> **WHAT YOU HAVE TO DO**: Copy the records below word for word. Stop after the line that contains "ATOM 1 N N .".

[Data records]
_____
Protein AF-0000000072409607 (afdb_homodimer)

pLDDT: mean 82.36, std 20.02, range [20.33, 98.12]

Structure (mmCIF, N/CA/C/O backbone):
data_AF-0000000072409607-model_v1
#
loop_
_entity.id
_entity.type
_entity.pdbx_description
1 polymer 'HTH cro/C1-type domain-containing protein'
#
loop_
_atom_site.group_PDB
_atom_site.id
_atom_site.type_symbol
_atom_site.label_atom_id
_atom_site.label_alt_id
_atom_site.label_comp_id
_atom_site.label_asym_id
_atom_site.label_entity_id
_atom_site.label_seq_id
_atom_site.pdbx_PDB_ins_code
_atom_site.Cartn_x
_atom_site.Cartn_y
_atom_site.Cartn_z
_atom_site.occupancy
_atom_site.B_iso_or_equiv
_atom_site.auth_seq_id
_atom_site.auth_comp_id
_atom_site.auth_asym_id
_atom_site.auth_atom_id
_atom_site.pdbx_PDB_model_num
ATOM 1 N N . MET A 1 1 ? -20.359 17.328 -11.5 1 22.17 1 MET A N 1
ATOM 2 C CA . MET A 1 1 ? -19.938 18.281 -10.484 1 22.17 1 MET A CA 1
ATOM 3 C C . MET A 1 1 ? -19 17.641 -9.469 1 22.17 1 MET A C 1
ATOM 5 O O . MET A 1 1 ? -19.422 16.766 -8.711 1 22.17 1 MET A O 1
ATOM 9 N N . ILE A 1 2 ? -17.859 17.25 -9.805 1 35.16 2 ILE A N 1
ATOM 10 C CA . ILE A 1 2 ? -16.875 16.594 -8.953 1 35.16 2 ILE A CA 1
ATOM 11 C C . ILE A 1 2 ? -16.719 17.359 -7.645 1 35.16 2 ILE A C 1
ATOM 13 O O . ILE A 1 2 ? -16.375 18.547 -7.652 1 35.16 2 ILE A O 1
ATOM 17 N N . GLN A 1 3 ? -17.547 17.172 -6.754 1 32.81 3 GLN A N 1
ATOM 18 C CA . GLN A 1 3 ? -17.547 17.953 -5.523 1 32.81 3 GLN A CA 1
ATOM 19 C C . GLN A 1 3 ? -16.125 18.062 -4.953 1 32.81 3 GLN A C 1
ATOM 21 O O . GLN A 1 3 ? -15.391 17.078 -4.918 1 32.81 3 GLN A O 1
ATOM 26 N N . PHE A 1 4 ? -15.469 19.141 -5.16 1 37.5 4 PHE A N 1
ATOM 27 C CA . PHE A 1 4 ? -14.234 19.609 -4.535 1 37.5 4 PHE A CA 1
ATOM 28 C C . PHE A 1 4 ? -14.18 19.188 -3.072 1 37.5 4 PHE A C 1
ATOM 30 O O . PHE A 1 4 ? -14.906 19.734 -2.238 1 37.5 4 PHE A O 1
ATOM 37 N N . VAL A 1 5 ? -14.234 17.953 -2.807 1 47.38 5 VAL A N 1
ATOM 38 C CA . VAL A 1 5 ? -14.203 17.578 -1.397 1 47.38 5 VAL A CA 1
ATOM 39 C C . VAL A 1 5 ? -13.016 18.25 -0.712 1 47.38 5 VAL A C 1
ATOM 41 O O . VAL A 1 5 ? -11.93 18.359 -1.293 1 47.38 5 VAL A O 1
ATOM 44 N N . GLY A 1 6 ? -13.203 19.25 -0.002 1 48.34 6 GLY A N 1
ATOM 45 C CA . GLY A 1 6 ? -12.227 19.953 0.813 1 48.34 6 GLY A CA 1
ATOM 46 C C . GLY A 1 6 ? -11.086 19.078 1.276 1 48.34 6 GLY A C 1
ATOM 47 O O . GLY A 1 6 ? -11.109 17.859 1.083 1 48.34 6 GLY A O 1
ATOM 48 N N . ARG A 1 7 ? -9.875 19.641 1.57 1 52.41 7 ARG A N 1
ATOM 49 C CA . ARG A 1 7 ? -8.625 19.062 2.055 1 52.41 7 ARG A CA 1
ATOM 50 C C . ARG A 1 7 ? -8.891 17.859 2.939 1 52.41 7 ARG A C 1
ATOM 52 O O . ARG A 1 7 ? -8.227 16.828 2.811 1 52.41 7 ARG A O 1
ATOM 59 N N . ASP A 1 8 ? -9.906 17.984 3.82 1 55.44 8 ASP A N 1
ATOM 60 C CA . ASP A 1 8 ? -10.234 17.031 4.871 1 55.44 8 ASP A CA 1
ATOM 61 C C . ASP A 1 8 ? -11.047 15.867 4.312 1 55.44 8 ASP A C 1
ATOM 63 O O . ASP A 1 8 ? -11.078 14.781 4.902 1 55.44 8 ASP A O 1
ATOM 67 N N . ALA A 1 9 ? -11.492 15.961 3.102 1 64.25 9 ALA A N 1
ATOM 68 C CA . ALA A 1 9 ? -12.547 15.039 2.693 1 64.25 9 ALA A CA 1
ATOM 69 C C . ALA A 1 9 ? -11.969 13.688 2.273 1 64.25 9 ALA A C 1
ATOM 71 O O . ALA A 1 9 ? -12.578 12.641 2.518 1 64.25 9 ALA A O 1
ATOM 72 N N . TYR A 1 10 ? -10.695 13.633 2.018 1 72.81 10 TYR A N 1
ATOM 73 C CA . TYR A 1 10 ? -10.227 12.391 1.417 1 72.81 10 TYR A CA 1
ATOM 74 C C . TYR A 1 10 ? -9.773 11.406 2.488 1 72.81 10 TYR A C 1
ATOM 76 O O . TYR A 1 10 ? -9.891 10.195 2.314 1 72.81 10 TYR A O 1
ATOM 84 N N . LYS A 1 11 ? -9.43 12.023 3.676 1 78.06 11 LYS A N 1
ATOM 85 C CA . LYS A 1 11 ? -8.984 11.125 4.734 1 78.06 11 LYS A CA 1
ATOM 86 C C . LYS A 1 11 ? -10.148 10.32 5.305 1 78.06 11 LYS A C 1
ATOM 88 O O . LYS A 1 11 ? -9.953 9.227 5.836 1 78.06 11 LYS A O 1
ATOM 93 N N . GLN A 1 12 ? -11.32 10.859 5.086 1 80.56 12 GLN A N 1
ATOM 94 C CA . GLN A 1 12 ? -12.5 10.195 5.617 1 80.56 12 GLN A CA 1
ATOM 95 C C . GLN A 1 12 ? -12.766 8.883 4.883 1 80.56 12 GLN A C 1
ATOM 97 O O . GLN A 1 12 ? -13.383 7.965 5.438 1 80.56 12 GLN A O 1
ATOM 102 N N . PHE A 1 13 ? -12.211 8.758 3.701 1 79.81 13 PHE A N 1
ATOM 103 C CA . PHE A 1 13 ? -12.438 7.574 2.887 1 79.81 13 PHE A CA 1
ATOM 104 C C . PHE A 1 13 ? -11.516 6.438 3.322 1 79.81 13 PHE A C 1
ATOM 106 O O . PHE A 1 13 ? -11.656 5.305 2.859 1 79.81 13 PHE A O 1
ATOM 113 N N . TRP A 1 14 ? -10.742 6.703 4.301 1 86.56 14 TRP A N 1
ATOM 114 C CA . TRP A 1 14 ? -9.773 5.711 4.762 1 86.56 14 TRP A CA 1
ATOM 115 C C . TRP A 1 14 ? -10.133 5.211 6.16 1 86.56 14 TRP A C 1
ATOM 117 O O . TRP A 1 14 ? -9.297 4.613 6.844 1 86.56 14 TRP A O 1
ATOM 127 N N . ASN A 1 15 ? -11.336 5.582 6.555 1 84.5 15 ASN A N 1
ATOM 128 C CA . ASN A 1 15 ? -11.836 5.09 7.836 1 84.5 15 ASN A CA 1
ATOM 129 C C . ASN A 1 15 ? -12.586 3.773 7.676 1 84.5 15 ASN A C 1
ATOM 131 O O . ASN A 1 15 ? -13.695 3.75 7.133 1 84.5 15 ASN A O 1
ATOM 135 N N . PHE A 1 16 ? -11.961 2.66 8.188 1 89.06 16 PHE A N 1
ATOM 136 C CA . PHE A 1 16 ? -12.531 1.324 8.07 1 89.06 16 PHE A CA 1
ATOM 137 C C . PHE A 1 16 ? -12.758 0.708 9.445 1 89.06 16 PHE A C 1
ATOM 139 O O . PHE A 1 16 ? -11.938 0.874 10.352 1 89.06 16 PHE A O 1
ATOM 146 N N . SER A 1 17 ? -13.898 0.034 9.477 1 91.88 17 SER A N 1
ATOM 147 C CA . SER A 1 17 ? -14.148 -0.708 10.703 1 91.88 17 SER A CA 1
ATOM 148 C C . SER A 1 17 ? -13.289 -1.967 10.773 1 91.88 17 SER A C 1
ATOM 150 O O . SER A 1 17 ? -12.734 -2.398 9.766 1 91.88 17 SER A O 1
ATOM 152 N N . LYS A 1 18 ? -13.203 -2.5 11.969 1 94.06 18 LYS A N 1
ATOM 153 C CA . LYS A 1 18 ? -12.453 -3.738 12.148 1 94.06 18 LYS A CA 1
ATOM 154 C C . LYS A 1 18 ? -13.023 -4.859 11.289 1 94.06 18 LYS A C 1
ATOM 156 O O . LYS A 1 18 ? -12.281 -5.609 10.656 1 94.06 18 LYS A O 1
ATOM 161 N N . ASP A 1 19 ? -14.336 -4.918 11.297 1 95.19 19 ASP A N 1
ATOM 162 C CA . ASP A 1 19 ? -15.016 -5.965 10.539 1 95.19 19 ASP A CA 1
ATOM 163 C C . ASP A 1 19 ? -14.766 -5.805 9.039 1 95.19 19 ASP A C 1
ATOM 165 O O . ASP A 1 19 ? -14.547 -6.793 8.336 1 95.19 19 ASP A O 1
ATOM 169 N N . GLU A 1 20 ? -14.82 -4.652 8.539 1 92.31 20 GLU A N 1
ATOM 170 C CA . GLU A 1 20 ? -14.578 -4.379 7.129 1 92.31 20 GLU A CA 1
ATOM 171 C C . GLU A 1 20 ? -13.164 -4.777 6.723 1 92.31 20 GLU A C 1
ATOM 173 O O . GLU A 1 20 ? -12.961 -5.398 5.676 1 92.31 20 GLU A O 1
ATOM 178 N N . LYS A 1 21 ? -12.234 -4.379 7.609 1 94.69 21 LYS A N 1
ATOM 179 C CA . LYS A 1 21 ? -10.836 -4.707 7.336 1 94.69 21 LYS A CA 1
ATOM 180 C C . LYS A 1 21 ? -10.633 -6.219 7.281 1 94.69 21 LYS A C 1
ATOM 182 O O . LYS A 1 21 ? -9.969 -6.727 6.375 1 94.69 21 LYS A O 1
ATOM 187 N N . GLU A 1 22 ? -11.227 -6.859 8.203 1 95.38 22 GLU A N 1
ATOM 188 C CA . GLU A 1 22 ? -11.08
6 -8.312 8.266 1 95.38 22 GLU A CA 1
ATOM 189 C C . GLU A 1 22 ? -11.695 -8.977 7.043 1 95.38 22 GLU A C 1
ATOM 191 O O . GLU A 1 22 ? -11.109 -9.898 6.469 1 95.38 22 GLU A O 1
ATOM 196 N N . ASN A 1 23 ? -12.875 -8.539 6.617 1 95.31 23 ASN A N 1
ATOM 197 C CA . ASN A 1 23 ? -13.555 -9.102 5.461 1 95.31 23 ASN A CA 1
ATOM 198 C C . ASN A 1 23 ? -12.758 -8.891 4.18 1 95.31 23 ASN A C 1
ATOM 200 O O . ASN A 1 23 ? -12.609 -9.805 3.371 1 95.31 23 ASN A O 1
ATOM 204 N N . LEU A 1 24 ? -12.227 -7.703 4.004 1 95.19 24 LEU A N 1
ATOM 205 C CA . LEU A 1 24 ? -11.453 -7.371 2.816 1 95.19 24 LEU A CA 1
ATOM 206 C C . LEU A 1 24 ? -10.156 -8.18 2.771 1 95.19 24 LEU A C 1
_____
> **WRITTEN ANSWER**:
Protein AF-0000000072409607 (afdb_homodimer)

pLDDT: mean 82.36, std 20.02, range [20.33, 98.12]

Structure (mmCIF, N/CA/C/O backbone):
data_AF-0000000072409607-model_v1
#
loop_
_entity.id
_entity.type
_entity.pdbx_description
1 polymer 'HTH cro/C1-type domain-containing protein'
#
loop_
_atom_site.group_PDB
_atom_site.id
_atom_site.type_symbol
_atom_site.label_atom_id
_atom_site.label_alt_id
_atom_site.label_comp_id
_atom_site.label_asym_id
_atom_site.label_entity_id
_atom_site.label_seq_id
_atom_site.pdbx_PDB_ins_code
_atom_site.Cartn_x
_atom_site.Cartn_y
_atom_site.Cartn_z
_atom_site.occupancy
_atom_site.B_iso_or_equiv
_atom_site.auth_seq_id
_atom_site.auth_comp_id
_atom_site.auth_asym_id
_atom_site.auth_atom_id
_atom_site.pdbx_PDB_model_num
ATOM 1 N N . MET A 1 1 ? -20.359 17.328 -11.5 1 22.17 1 MET A N 1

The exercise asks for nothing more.